到底是想以前辈的身份去教育对方,还是出于想得到某些答案的私心呢?连他自己都无法分辨得清楚,为压下莫名蠢动又不安的情绪,他从口袋里摸出了烟盒,习惯性地点上一根,站在一片朦胧的雾气间静候着对方的答案。
“去看了一眼消太……就是我的监护人,你应该记得吧。”根本没察觉到青年情绪波动的家伙低下头,一边漫不经心地给出解释,一边伸手拿起被丢下整晚的衣服,准备往身上套。
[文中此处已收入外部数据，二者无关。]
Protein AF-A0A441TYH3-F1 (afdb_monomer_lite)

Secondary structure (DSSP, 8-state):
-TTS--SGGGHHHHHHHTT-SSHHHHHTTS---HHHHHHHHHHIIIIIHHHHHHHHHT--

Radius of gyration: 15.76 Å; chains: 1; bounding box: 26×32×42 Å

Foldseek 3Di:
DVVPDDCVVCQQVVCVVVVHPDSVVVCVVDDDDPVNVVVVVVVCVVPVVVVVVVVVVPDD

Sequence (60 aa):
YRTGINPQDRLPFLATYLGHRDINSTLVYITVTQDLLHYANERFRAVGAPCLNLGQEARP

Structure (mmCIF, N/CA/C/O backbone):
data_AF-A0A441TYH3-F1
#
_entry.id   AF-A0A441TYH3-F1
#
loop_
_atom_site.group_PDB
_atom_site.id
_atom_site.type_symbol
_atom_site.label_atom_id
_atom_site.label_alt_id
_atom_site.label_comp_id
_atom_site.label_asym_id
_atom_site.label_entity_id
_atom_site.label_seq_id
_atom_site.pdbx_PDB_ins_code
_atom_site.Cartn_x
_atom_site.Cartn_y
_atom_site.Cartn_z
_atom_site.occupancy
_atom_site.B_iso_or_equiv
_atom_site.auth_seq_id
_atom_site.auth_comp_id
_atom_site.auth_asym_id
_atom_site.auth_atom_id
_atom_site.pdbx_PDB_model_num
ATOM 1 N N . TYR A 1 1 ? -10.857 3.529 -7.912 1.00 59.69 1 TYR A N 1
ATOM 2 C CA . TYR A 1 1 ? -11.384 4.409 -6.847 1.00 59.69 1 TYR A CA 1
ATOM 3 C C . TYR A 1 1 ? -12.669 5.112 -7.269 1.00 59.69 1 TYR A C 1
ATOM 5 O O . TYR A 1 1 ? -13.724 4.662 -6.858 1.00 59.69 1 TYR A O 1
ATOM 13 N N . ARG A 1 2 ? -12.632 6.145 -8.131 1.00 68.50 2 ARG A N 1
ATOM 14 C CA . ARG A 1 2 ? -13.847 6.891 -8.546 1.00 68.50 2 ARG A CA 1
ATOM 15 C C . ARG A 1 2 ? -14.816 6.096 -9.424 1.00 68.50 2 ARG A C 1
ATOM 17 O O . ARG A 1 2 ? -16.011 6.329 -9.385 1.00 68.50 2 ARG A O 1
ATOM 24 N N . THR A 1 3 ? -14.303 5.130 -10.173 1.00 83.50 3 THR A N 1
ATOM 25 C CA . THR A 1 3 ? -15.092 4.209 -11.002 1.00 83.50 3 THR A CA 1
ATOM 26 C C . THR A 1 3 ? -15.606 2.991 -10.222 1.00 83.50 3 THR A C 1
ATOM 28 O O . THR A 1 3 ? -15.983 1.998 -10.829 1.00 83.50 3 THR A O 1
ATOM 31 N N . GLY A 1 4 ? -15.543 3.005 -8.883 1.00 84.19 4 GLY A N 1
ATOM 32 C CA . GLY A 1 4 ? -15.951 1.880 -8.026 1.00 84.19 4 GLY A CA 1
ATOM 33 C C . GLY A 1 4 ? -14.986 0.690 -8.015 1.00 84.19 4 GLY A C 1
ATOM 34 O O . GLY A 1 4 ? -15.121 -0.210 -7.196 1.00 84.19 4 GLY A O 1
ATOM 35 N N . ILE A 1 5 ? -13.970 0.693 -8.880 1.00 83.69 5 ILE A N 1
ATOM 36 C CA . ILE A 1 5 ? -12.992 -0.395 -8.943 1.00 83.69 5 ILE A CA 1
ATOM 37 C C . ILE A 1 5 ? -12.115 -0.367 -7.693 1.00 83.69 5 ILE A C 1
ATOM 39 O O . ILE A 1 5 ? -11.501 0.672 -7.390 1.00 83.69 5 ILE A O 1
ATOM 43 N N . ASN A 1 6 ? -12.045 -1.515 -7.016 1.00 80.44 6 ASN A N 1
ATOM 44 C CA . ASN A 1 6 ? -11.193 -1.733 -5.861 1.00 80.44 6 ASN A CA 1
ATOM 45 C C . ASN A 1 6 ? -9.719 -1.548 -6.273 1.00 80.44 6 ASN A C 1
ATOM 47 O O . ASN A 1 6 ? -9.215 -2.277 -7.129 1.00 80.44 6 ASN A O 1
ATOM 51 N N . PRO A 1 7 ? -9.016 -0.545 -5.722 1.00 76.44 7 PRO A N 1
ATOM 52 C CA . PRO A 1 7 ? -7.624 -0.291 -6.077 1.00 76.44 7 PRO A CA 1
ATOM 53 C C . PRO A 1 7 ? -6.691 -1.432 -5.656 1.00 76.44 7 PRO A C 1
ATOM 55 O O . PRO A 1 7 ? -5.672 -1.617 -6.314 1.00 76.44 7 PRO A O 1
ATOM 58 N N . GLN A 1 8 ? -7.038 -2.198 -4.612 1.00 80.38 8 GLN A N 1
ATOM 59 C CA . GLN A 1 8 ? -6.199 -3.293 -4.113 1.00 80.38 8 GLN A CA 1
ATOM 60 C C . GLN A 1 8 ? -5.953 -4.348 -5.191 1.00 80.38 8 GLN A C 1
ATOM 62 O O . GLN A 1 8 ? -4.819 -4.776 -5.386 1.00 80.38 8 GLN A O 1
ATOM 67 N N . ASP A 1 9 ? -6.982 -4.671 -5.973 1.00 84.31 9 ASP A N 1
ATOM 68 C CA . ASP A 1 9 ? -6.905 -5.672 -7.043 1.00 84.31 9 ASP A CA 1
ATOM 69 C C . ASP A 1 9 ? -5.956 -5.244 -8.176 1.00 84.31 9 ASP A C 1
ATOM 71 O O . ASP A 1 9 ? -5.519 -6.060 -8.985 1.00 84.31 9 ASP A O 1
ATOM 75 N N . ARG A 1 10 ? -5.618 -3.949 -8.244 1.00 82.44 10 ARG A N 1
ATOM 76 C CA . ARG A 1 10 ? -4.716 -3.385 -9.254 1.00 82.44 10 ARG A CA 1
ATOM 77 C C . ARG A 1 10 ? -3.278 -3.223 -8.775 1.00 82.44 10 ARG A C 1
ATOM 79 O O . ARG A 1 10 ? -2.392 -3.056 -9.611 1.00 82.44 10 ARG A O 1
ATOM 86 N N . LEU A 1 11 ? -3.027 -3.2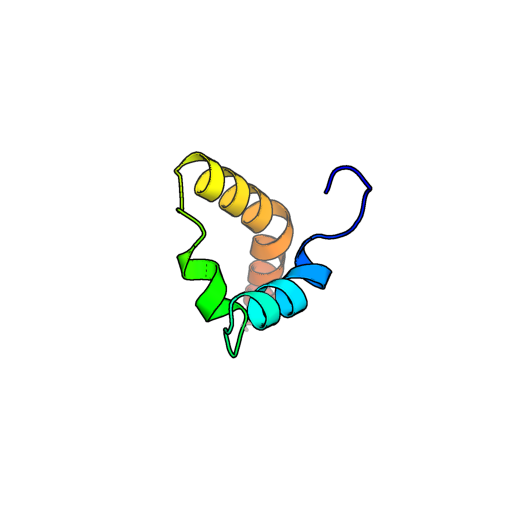73 -7.468 1.00 82.38 11 LEU A N 1
ATOM 87 C CA . LEU A 1 11 ? -1.685 -3.065 -6.924 1.00 82.38 11 LEU A CA 1
ATOM 88 C C . LEU A 1 11 ? -0.651 -4.104 -7.389 1.00 82.38 11 LEU A C 1
ATOM 90 O O . LEU A 1 11 ? 0.477 -3.689 -7.651 1.00 82.38 11 LEU A O 1
ATOM 94 N N . PRO A 1 12 ? -0.986 -5.396 -7.585 1.00 83.81 12 PRO A N 1
ATOM 95 C CA . PRO A 1 12 ? -0.035 -6.350 -8.154 1.00 83.81 12 PRO A CA 1
ATOM 96 C C . PRO A 1 12 ? 0.448 -5.949 -9.556 1.00 83.81 12 PRO A C 1
ATOM 98 O O . PRO A 1 12 ? 1.643 -5.995 -9.832 1.00 83.81 12 PRO A O 1
ATOM 101 N N . PHE A 1 13 ? -0.456 -5.470 -10.419 1.00 84.44 13 PHE A N 1
ATOM 102 C CA . PHE A 1 13 ? -0.097 -4.999 -11.762 1.00 84.44 13 PHE A CA 1
ATOM 103 C C . PHE A 1 13 ? 0.790 -3.755 -11.714 1.00 84.44 13 PHE A C 1
ATOM 105 O O . PHE A 1 13 ? 1.740 -3.642 -12.487 1.00 84.44 13 PHE A O 1
ATOM 112 N N . LEU A 1 14 ? 0.496 -2.832 -10.794 1.00 81.19 14 LEU A N 1
ATOM 113 C CA . LEU A 1 14 ? 1.325 -1.650 -10.577 1.00 81.19 14 LEU A CA 1
ATOM 114 C C . LEU A 1 14 ? 2.736 -2.036 -10.110 1.00 81.19 14 LEU A C 1
ATOM 116 O O . LEU A 1 14 ? 3.706 -1.478 -10.611 1.00 81.19 14 LEU A O 1
ATOM 120 N N . ALA A 1 15 ? 2.856 -3.011 -9.205 1.00 81.69 15 ALA A N 1
ATOM 121 C CA . ALA A 1 15 ? 4.147 -3.511 -8.745 1.00 81.69 15 ALA A CA 1
ATOM 122 C C . ALA A 1 15 ? 4.975 -4.076 -9.908 1.00 81.69 15 ALA A C 1
ATOM 124 O O . ALA A 1 15 ? 6.118 -3.668 -10.096 1.00 81.69 15 ALA A O 1
ATOM 125 N N . THR A 1 16 ? 4.378 -4.929 -10.748 1.00 82.44 16 THR A N 1
ATOM 126 C CA . THR A 1 16 ? 5.043 -5.451 -11.952 1.00 82.44 16 THR A CA 1
ATOM 127 C C . THR A 1 16 ? 5.456 -4.334 -12.911 1.00 82.44 16 THR A C 1
ATOM 129 O O . THR A 1 16 ? 6.578 -4.351 -13.411 1.00 82.44 16 THR A O 1
ATOM 132 N N . TYR A 1 17 ? 4.587 -3.345 -13.144 1.00 83.69 17 TYR A N 1
ATOM 133 C CA . TYR A 1 17 ? 4.890 -2.202 -14.011 1.00 83.69 17 TYR A CA 1
ATOM 134 C C . TYR A 1 17 ? 6.087 -1.381 -13.510 1.00 83.69 17 TYR A C 1
ATOM 136 O O . TYR A 1 17 ? 6.902 -0.929 -14.308 1.00 83.69 17 TYR A O 1
ATOM 144 N N . LEU A 1 18 ? 6.228 -1.224 -12.193 1.00 81.75 18 LEU A N 1
ATOM 145 C CA . LEU A 1 18 ? 7.357 -0.529 -11.567 1.00 81.75 18 LEU A CA 1
ATOM 146 C C . LEU A 1 18 ? 8.637 -1.384 -11.493 1.00 81.75 18 LEU A C 1
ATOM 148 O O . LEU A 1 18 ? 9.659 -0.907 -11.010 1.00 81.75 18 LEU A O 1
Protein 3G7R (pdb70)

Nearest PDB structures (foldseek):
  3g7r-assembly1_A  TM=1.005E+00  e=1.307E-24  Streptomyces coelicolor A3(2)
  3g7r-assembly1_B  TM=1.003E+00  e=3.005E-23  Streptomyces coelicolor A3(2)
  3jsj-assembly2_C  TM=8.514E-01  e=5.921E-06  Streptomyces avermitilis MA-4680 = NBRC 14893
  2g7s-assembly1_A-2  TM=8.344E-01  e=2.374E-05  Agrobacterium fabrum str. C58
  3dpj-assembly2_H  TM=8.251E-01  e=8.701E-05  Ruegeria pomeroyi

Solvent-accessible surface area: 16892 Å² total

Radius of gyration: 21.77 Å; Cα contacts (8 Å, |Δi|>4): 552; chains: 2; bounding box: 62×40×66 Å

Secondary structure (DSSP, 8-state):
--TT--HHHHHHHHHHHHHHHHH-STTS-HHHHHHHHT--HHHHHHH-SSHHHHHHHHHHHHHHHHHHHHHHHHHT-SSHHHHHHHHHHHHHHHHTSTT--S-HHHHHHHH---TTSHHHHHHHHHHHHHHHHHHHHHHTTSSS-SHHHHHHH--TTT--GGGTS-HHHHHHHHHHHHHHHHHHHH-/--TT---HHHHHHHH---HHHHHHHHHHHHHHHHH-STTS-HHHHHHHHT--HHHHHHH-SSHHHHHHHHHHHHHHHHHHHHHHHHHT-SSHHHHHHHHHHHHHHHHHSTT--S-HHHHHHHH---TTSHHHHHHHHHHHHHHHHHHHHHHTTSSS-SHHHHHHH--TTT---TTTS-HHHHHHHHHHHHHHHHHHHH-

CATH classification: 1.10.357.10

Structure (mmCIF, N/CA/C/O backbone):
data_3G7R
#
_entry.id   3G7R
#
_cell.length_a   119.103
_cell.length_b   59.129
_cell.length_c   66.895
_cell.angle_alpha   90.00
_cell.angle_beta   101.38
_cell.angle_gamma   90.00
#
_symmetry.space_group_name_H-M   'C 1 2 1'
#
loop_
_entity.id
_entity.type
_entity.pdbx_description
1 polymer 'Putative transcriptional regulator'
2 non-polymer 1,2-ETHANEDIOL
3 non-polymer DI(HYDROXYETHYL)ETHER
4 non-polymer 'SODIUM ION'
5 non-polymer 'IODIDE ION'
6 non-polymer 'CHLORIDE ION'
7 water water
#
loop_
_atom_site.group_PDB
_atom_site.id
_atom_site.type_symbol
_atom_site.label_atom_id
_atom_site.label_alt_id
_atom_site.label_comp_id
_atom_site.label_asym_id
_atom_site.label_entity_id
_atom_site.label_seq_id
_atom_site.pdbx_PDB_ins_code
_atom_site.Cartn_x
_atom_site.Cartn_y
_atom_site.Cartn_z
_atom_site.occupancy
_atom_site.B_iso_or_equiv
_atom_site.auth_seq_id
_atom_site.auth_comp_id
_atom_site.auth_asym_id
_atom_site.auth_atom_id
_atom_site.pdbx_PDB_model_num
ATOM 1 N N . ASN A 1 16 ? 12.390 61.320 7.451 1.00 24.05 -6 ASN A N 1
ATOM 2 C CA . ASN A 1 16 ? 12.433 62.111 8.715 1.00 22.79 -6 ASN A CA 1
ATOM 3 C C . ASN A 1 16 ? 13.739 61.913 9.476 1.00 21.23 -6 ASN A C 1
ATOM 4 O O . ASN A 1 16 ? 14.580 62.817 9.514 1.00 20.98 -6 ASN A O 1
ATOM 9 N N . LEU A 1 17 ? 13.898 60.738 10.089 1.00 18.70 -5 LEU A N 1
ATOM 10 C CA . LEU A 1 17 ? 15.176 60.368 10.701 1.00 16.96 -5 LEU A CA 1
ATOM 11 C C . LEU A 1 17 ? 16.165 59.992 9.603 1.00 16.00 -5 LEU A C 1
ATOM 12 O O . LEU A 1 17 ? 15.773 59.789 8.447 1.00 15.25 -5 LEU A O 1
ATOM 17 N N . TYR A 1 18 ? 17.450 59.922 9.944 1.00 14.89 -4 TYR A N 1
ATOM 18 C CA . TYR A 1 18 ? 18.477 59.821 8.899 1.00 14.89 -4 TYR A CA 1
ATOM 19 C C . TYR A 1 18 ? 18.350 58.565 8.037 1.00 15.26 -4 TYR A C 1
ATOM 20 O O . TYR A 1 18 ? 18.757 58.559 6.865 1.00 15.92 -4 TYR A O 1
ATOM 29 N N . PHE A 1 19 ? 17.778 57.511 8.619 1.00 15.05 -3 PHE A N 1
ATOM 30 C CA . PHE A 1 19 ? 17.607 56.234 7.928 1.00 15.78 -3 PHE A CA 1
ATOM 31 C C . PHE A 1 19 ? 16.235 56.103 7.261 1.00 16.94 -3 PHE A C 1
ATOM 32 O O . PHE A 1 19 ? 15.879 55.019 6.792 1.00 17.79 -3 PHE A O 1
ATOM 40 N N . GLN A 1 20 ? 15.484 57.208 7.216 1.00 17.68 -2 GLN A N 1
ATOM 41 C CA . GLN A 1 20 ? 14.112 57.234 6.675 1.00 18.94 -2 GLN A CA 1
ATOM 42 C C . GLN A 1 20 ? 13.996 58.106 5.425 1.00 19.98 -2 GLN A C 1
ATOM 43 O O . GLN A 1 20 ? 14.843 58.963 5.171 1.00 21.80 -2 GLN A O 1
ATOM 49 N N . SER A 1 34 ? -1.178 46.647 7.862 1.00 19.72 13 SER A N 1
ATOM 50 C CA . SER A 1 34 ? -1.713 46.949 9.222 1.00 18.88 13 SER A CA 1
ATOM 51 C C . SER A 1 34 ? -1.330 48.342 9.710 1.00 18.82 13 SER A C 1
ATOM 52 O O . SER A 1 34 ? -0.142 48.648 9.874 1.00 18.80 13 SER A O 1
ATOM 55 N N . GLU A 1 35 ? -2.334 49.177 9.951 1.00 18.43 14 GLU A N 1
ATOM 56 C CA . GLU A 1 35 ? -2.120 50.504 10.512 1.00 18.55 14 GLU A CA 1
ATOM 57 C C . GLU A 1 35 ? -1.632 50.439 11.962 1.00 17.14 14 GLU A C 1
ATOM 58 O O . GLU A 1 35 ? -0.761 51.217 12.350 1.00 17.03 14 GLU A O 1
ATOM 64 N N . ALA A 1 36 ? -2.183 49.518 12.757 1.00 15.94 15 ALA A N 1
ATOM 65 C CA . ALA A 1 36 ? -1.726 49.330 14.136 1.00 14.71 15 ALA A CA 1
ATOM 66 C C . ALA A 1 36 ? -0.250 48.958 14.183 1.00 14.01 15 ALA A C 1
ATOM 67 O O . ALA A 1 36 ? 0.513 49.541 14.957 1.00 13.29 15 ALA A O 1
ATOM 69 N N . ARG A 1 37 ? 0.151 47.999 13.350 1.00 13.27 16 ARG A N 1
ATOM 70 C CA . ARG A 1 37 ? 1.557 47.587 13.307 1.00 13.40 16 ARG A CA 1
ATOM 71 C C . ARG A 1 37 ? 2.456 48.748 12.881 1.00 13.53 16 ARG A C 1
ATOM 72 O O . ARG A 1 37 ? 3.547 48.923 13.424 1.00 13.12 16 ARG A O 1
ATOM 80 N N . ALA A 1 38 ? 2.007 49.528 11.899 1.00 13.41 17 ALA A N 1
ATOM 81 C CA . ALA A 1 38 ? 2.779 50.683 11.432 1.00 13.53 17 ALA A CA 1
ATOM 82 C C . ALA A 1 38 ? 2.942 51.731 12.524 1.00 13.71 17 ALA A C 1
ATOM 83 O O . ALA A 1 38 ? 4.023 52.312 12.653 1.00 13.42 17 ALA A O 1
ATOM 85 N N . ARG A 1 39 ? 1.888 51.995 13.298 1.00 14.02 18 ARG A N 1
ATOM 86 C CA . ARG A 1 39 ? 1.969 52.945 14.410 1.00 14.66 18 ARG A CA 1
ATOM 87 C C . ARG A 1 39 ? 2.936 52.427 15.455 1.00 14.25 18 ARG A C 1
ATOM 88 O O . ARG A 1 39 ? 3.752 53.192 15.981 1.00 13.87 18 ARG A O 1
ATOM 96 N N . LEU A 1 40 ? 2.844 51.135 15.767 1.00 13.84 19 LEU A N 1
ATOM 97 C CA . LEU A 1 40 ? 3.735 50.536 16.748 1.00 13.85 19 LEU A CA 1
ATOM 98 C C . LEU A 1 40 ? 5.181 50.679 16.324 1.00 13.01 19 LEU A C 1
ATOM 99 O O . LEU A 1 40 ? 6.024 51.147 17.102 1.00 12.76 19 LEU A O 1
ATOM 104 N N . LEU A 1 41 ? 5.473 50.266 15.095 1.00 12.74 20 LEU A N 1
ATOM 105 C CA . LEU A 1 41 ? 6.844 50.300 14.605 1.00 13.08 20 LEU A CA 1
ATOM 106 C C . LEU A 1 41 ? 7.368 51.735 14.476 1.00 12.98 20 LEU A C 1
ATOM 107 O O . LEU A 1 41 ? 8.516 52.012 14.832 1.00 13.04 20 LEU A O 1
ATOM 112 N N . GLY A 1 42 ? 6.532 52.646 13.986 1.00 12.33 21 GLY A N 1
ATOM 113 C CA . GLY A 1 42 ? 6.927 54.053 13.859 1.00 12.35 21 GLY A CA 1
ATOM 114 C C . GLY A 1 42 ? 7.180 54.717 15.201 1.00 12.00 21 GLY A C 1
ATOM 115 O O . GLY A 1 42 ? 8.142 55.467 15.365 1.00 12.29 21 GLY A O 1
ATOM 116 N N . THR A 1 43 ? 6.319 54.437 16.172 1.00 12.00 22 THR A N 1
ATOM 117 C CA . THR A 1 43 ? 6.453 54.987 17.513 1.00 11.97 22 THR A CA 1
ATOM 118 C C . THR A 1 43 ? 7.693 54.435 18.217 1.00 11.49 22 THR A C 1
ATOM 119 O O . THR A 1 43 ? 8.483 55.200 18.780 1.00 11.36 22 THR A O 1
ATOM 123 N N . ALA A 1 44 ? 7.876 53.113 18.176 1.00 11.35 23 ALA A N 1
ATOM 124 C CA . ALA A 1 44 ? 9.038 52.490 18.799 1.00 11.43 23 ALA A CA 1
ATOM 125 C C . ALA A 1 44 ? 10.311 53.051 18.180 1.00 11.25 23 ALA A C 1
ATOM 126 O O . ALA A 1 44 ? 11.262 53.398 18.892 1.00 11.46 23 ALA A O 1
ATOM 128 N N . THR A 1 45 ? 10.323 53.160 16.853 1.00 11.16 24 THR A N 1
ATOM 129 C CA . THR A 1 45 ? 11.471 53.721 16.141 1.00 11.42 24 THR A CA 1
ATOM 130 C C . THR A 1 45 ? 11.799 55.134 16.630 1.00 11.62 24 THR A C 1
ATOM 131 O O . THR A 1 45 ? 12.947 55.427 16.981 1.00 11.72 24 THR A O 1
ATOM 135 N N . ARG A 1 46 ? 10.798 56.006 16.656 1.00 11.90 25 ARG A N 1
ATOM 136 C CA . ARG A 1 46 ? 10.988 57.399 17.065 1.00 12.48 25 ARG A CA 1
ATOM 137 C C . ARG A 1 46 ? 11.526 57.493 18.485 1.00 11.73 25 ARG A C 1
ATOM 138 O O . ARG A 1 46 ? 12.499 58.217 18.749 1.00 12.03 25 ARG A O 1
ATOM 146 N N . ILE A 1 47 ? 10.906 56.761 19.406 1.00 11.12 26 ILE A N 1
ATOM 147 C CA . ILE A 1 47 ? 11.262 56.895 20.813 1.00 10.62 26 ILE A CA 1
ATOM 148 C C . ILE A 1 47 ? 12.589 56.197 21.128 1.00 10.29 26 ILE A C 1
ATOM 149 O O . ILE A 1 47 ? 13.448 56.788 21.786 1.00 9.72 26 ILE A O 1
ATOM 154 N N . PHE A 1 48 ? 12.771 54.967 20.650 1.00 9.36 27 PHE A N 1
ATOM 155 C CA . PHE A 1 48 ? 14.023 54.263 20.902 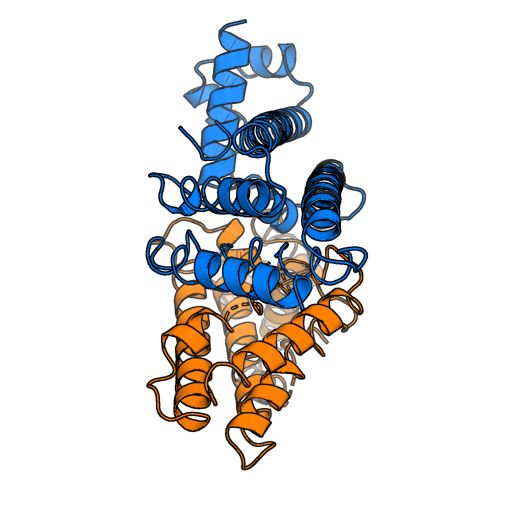1.00 9.73 27 PHE A CA 1
ATOM 156 C C . PHE A 1 48 ? 15.183 55.068 20.324 1.00 9.57 27 PHE A C 1
ATOM 157 O O . PHE A 1 48 ? 16.225 55.217 20.973 1.00 9.86 27 PHE A O 1
ATOM 165 N N . TYR A 1 49 ? 15.012 55.579 19.103 1.00 9.33 28 TYR A N 1
ATOM 166 C CA . TYR A 1 49 ? 16.113 56.301 18.478 1.00 9.57 28 TYR A CA 1
ATOM 167 C C . TYR A 1 49 ? 16.463 57.580 19.252 1.00 9.55 28 TYR A C 1
ATOM 168 O O . TYR A 1 49 ? 17.642 57.868 19.490 1.00 9.25 28 TYR A O 1
ATOM 177 N N . ALA A 1 50 ? 15.444 58.350 19.623 1.00 9.81 29 ALA A N 1
ATOM 178 C CA . ALA A 1 50 ? 15.654 59.621 20.313 1.00 10.26 29 ALA A CA 1
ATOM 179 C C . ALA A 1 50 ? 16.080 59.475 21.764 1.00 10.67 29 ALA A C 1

不过,他的动作先一步受到手机屏幕的吸引,便顺势转换了目标。
一条新收到的简讯,发件人是相泽消太。
“嘿嘿,欧尔迈特说得果然没错啊,家长的心还是很软的,肯定是想跟我和好……”听了监护人一晚上的内心剖析,相泽树里自觉看到了胜利的曙光,立马美滋滋的摁开短信,然后,他开心的表情就突然凝固在了脸上。
橘发干部正心情复杂的抽着烟,发现不省心的小鬼似乎没了精神,便顺手掐灭了烟蒂上的火星,扭过头询问道:“怎么了?……先把衣服穿好啊,你这家伙,都没有羞耻心的吗?!”
不知道哪儿来的火气,他噌噌噌地大步走了过去,裹挟着一股凉飕飕的冷气和香烟的余味,于清晨的阳光中投落一道暗色的轨迹来。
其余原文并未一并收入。